Jun 6, 2015

Love Requited, at George's

men's book club group review Love in the Time of Cholera Gabriel Garcia Marquez
Acknowledgments
George deserves kudos on several fronts.  First, when his proposed titles were challenged, he promptly offered us an alternative that met with our approval. Second, the title he proffered had so much personal meaning that he had us close to tears when he recounted why.  Finally, his eggplant parmesan would have joined Fermina Daza and her mother-in-law in gustatory harmony, and his chess pie might well have convinced Dr. Juvenal Urbino that dessert is better than the game itself.

The Book
If One Hundred Years of Solitude put Gabriel Garcia Marquez on the map, Love in the Time of Cholera cemented his stature as one of the greatest novelists of the 20th century.  Our 7.9 rating confirms how easily we were persuaded by the exquisite storytelling that is the hallmark of Garcia Marquez’ writing.  Set in a fictional city on Colombia’s Caribbean coast, Love in the Time of Cholera tells the compelling if convoluted story of unrequited love, with Fermina Daza at the middle of the triangle formed by her husband, Dr. Juvenal Urbino, and her first love, Florentino Ariza. 

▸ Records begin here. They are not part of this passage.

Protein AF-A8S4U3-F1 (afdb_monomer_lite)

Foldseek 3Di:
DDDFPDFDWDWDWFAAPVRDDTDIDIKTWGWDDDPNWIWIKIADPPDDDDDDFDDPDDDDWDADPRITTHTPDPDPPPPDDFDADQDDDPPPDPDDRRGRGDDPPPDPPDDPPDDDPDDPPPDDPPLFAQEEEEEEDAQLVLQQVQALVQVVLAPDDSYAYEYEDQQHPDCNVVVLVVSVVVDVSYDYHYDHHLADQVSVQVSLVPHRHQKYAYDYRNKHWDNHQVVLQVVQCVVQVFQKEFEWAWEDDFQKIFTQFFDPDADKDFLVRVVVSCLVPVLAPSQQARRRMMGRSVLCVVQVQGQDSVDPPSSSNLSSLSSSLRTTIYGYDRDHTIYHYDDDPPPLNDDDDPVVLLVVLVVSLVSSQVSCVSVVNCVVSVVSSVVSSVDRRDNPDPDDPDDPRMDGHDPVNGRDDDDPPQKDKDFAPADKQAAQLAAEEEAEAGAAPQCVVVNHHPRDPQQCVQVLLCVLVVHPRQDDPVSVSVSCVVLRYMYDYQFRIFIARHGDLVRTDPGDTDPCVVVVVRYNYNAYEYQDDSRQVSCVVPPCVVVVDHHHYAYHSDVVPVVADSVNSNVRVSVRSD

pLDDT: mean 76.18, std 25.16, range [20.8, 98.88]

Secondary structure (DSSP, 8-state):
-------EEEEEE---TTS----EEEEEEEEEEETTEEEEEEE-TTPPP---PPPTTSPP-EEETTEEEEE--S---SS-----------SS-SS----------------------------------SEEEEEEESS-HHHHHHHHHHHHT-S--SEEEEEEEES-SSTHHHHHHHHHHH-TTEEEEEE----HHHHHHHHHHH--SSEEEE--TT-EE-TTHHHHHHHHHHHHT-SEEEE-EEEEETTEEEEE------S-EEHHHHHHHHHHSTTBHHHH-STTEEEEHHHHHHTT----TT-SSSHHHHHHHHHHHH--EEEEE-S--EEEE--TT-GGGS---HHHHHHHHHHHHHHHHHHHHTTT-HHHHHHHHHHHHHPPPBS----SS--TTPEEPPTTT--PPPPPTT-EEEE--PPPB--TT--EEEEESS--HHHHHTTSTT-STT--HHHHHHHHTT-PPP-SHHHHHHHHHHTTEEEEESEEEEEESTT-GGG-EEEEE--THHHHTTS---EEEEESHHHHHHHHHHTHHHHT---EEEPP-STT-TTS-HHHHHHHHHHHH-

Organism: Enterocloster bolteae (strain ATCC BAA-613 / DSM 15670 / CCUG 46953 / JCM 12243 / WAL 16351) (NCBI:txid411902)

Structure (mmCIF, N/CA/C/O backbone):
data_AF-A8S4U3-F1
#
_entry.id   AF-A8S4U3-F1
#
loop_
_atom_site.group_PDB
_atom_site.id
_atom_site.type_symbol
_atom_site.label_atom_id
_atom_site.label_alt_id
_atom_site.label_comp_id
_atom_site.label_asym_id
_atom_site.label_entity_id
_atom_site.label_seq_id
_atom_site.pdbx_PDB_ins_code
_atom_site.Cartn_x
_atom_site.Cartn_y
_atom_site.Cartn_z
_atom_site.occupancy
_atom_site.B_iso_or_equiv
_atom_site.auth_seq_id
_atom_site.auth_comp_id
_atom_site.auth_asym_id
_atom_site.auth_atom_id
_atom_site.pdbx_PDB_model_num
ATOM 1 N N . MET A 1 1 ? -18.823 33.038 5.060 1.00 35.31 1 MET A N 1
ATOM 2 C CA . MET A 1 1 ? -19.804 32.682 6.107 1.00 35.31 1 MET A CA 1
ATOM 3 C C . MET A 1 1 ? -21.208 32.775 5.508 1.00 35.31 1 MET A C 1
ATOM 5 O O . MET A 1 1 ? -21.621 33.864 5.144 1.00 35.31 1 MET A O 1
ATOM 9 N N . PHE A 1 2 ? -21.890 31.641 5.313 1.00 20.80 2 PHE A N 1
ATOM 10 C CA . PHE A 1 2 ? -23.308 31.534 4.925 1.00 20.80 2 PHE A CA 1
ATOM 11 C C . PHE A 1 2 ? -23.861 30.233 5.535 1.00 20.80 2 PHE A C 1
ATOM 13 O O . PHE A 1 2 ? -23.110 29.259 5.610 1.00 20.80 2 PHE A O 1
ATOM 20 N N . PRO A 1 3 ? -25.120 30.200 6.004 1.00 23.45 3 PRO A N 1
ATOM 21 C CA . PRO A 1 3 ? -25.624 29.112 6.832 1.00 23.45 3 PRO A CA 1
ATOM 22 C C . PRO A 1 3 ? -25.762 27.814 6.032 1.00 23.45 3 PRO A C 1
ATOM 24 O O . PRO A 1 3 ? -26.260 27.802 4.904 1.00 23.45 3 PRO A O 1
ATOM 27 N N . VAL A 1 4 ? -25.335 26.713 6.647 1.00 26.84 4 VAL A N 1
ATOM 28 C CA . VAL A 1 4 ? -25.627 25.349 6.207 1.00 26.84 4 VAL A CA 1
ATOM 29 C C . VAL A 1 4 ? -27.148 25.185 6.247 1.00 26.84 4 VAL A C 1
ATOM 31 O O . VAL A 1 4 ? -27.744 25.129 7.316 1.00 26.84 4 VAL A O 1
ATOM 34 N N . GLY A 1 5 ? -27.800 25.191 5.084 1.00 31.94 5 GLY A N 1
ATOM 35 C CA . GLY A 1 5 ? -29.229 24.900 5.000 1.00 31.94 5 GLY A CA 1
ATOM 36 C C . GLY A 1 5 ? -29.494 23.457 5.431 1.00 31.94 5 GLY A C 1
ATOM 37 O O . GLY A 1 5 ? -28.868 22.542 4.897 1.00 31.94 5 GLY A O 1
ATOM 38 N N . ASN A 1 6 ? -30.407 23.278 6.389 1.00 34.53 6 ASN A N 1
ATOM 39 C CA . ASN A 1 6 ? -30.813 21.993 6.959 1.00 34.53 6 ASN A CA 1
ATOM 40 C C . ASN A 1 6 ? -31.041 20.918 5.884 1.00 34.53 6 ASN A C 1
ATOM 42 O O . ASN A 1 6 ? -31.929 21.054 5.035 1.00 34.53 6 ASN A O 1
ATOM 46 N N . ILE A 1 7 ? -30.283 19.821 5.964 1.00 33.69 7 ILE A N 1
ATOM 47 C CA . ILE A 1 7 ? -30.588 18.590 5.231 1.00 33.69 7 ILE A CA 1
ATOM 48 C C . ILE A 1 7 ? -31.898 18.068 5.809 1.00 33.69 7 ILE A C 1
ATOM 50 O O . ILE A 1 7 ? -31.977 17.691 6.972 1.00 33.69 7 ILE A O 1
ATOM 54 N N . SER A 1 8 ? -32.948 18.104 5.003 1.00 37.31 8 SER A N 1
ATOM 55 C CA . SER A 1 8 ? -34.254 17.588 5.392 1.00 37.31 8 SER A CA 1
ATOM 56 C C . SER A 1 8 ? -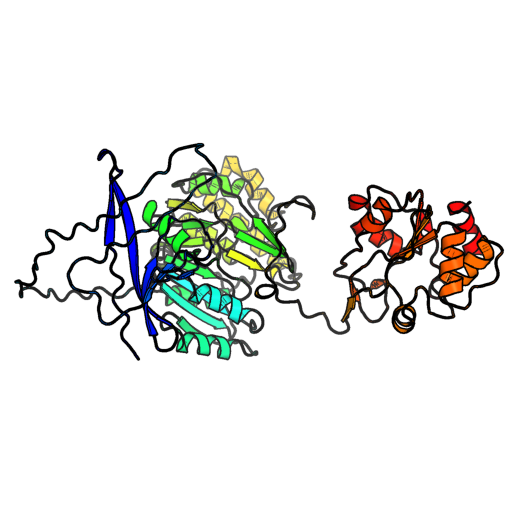34.467 16.275 4.650 1.00 37.31 8 SER A C 1
ATOM 58 O O . SER A 1 8 ? -34.409 16.242 3.419 1.00 37.31 8 SER A O 1
ATOM 60 N N . GLN A 1 9 ? -34.654 15.190 5.395 1.00 33.00 9 GLN A N 1
ATOM 61 C CA . GLN A 1 9 ? -34.905 13.863 4.843 1.00 33.00 9 GLN A CA 1
ATOM 62 C C . GLN A 1 9 ? -36.404 13.746 4.542 1.00 33.00 9 GLN A C 1
ATOM 64 O O . GLN A 1 9 ? -37.235 13.900 5.437 1.00 33.00 9 GLN A O 1
ATOM 69 N N . TYR A 1 10 ? -36.765 13.521 3.277 1.00 38.19 10 TYR A N 1
ATOM 70 C CA . TYR A 1 10 ? -38.167 13.426 2.861 1.00 38.19 10 TYR A CA 1
ATOM 71 C C . TYR A 1 10 ? -38.464 12.067 2.239 1.00 38.19 10 TYR A C 1
ATOM 73 O O . TYR A 1 10 ? -37.693 11.562 1.424 1.00 38.19 10 TYR A O 1
ATOM 81 N N . ARG A 1 11 ? -39.634 11.518 2.574 1.00 32.34 11 ARG A N 1
ATOM 82 C CA . ARG A 1 11 ? -40.137 10.247 2.047 1.00 32.34 11 ARG A CA 1
ATOM 83 C C . ARG A 1 11 ? -41.096 10.515 0.889 1.00 32.34 11 ARG A C 1
ATOM 85 O O . ARG A 1 11 ? -42.157 11.103 1.097 1.00 32.34 11 ARG A O 1
ATOM 92 N N . ILE A 1 12 ? -40.762 10.078 -0.325 1.00 36.88 12 ILE A N 1
ATOM 93 C CA . ILE A 1 12 ? -41.658 10.194 -1.490 1.00 36.88 12 ILE A CA 1
ATOM 94 C C . ILE A 1 12 ? -42.270 8.829 -1.800 1.00 36.88 12 ILE A C 1
ATOM 96 O O . ILE A 1 12 ? -41.562 7.828 -1.888 1.00 36.88 12 ILE A O 1
ATOM 100 N N . GLY A 1 13 ? -43.594 8.789 -1.976 1.00 33.09 13 GLY A N 1
ATOM 101 C CA . GLY A 1 13 ? -44.323 7.599 -2.415 1.00 33.09 13 GLY A CA 1
ATOM 102 C C . GLY A 1 13 ? -44.522 7.567 -3.932 1.00 33.09 13 GLY A C 1
ATOM 103 O O . GLY A 1 13 ? -45.109 8.483 -4.503 1.00 33.09 13 GLY A O 1
ATOM 104 N N . PHE A 1 14 ? -44.099 6.484 -4.578 1.00 35.97 14 PHE A N 1
ATOM 105 C CA . PHE A 1 14 ? -44.357 6.202 -5.991 1.00 35.97 14 PHE A CA 1
ATOM 106 C C . PHE A 1 14 ? -45.732 5.553 -6.156 1.00 35.97 14 PHE A C 1
ATOM 108 O O . PHE A 1 14 ? -46.149 4.770 -5.306 1.00 35.97 14 PHE A O 1
ATOM 115 N N . LYS A 1 15 ? -46.448 5.831 -7.249 1.00 33.44 15 LYS A N 1
ATOM 116 C CA . LYS A 1 15 ? -47.706 5.142 -7.571 1.00 33.44 15 LYS A CA 1
ATOM 117 C C . LYS A 1 15 ? -47.657 4.672 -9.019 1.00 33.44 15 LYS A C 1
ATOM 119 O O . LYS A 1 15 ? -47.547 5.493 -9.925 1.00 33.44 15 LYS A O 1
ATOM 124 N N . HIS A 1 16 ? -47.735 3.361 -9.242 1.00 33.00 16 HIS A N 1
ATOM 125 C CA . HIS A 1 16 ? -47.869 2.821 -10.597 1.00 33.00 16 HIS A CA 1
ATOM 126 C C . HIS A 1 16 ? -49.229 3.219 -11.191 1.00 33.00 16 HIS A C 1
ATOM 128 O O . HIS A 1 16 ? -50.206 3.369 -10.449 1.00 33.00 16 HIS A O 1
ATOM 134 N N . LYS A 1 17 ? -49.320 3.332 -12.523 1.00 32.62 17 LYS A N 1
ATOM 135 C CA . LYS A 1 17 ? -50.528 3.761 -13.261 1.00 32.62 17 LYS A CA 1
ATOM 136 C C . LYS A 1 17 ? -51.793 2.948 -12.918 1.00 32.62 17 LYS A C 1
ATOM 138 O O . LYS A 1 17 ? -52.896 3.465 -13.027 1.00 32.62 17 LYS A O 1
ATOM 143 N N . ASN A 1 18 ? -51.619 1.730 -12.392 1.00 33.53 18 ASN A N 1
ATOM 144 C CA . ASN A 1 18 ? -52.698 0.799 -12.034 1.00 33.53 18 ASN A CA 1
ATOM 145 C C . ASN A 1 18 ? -52.960 0.724 -10.510 1.00 33.53 18 ASN A C 1
ATOM 147 O O . ASN A 1 18 ? -53.615 -0.194 -10.030 1.00 33.53 18 ASN A O 1
ATOM 151 N N . GLY A 1 19 ? -52.415 1.653 -9.716 1.00 36.22 19 GLY A N 1
ATOM 152 C CA . GLY A 1 19 ? -52.775 1.861 -8.307 1.00 36.22 19 GLY A CA 1
ATOM 153 C C . GLY A 1 19 ? -52.296 0.822 -7.281 1.00 36.22 19 GLY A C 1
ATOM 154 O O . GLY A 1 19 ? -52.446 1.086 -6.091 1.00 36.22 19 GLY A O 1
ATOM 155 N N . ARG A 1 20 ? -51.703 -0.309 -7.689 1.00 33.16 20 ARG A N 1
ATOM 156 C CA . ARG A 1 20 ? -51.465 -1.464 -6.795 1.00 33.16 20 ARG A CA 1
ATOM 157 C C . ARG A 1 20 ? -50.087 -1.581 -6.130 1.00 33.16 20 ARG A C 1
ATOM 159 O O . ARG A 1 20 ? -49.915 -2.464 -5.303 1.00 33.16 20 ARG A O 1
ATOM 166 N N . GLN A 1 21 ? -49.130 -0.692 -6.397 1.00 35.03 21 GLN A N 1
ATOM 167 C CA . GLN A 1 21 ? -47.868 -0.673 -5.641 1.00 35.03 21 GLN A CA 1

Despite our collective thumbs up, our individual reactions were anything but uniform.  Indeed, many were quite cryptic—according to my paltry notes. Here are some examples:  the book “wrote itself” according to Larry, who nevertheless labored to finish it; the female protagonist wasn’t sufficiently endearing and neither were the long paragraphs (Jack); the plot benefited from “parallel male characters” (Doug, to whom I do no justice with this paraphrasing); the book “mesmerized” Roy until he reached the halfway point (or was it the halfway point of his family vacation in Southeast Asia?); the repeated use of symbols fascinated Stan, who still puzzled over the significance of the birds and refused all of our explanations; and, finally, the book seduced Glenn from the very first paragraph, even though he’d read it before. As for me, yes, I spiked the ratings with a 10, but I had to.  The characters are unforgettable, but it was the extraordinary dialogue—with all of its insight into human relationships—that had me from the beginning.

Next Up
Jack gave us the chance to step further back in time and read one of the few American novelists who compares closely (and favorably) to F. Scott Fitzgerald.  We'll see in July if John O'Hara deserved the accolades he received upon the publication of his first and arguably best novel, Appointment in Samarra.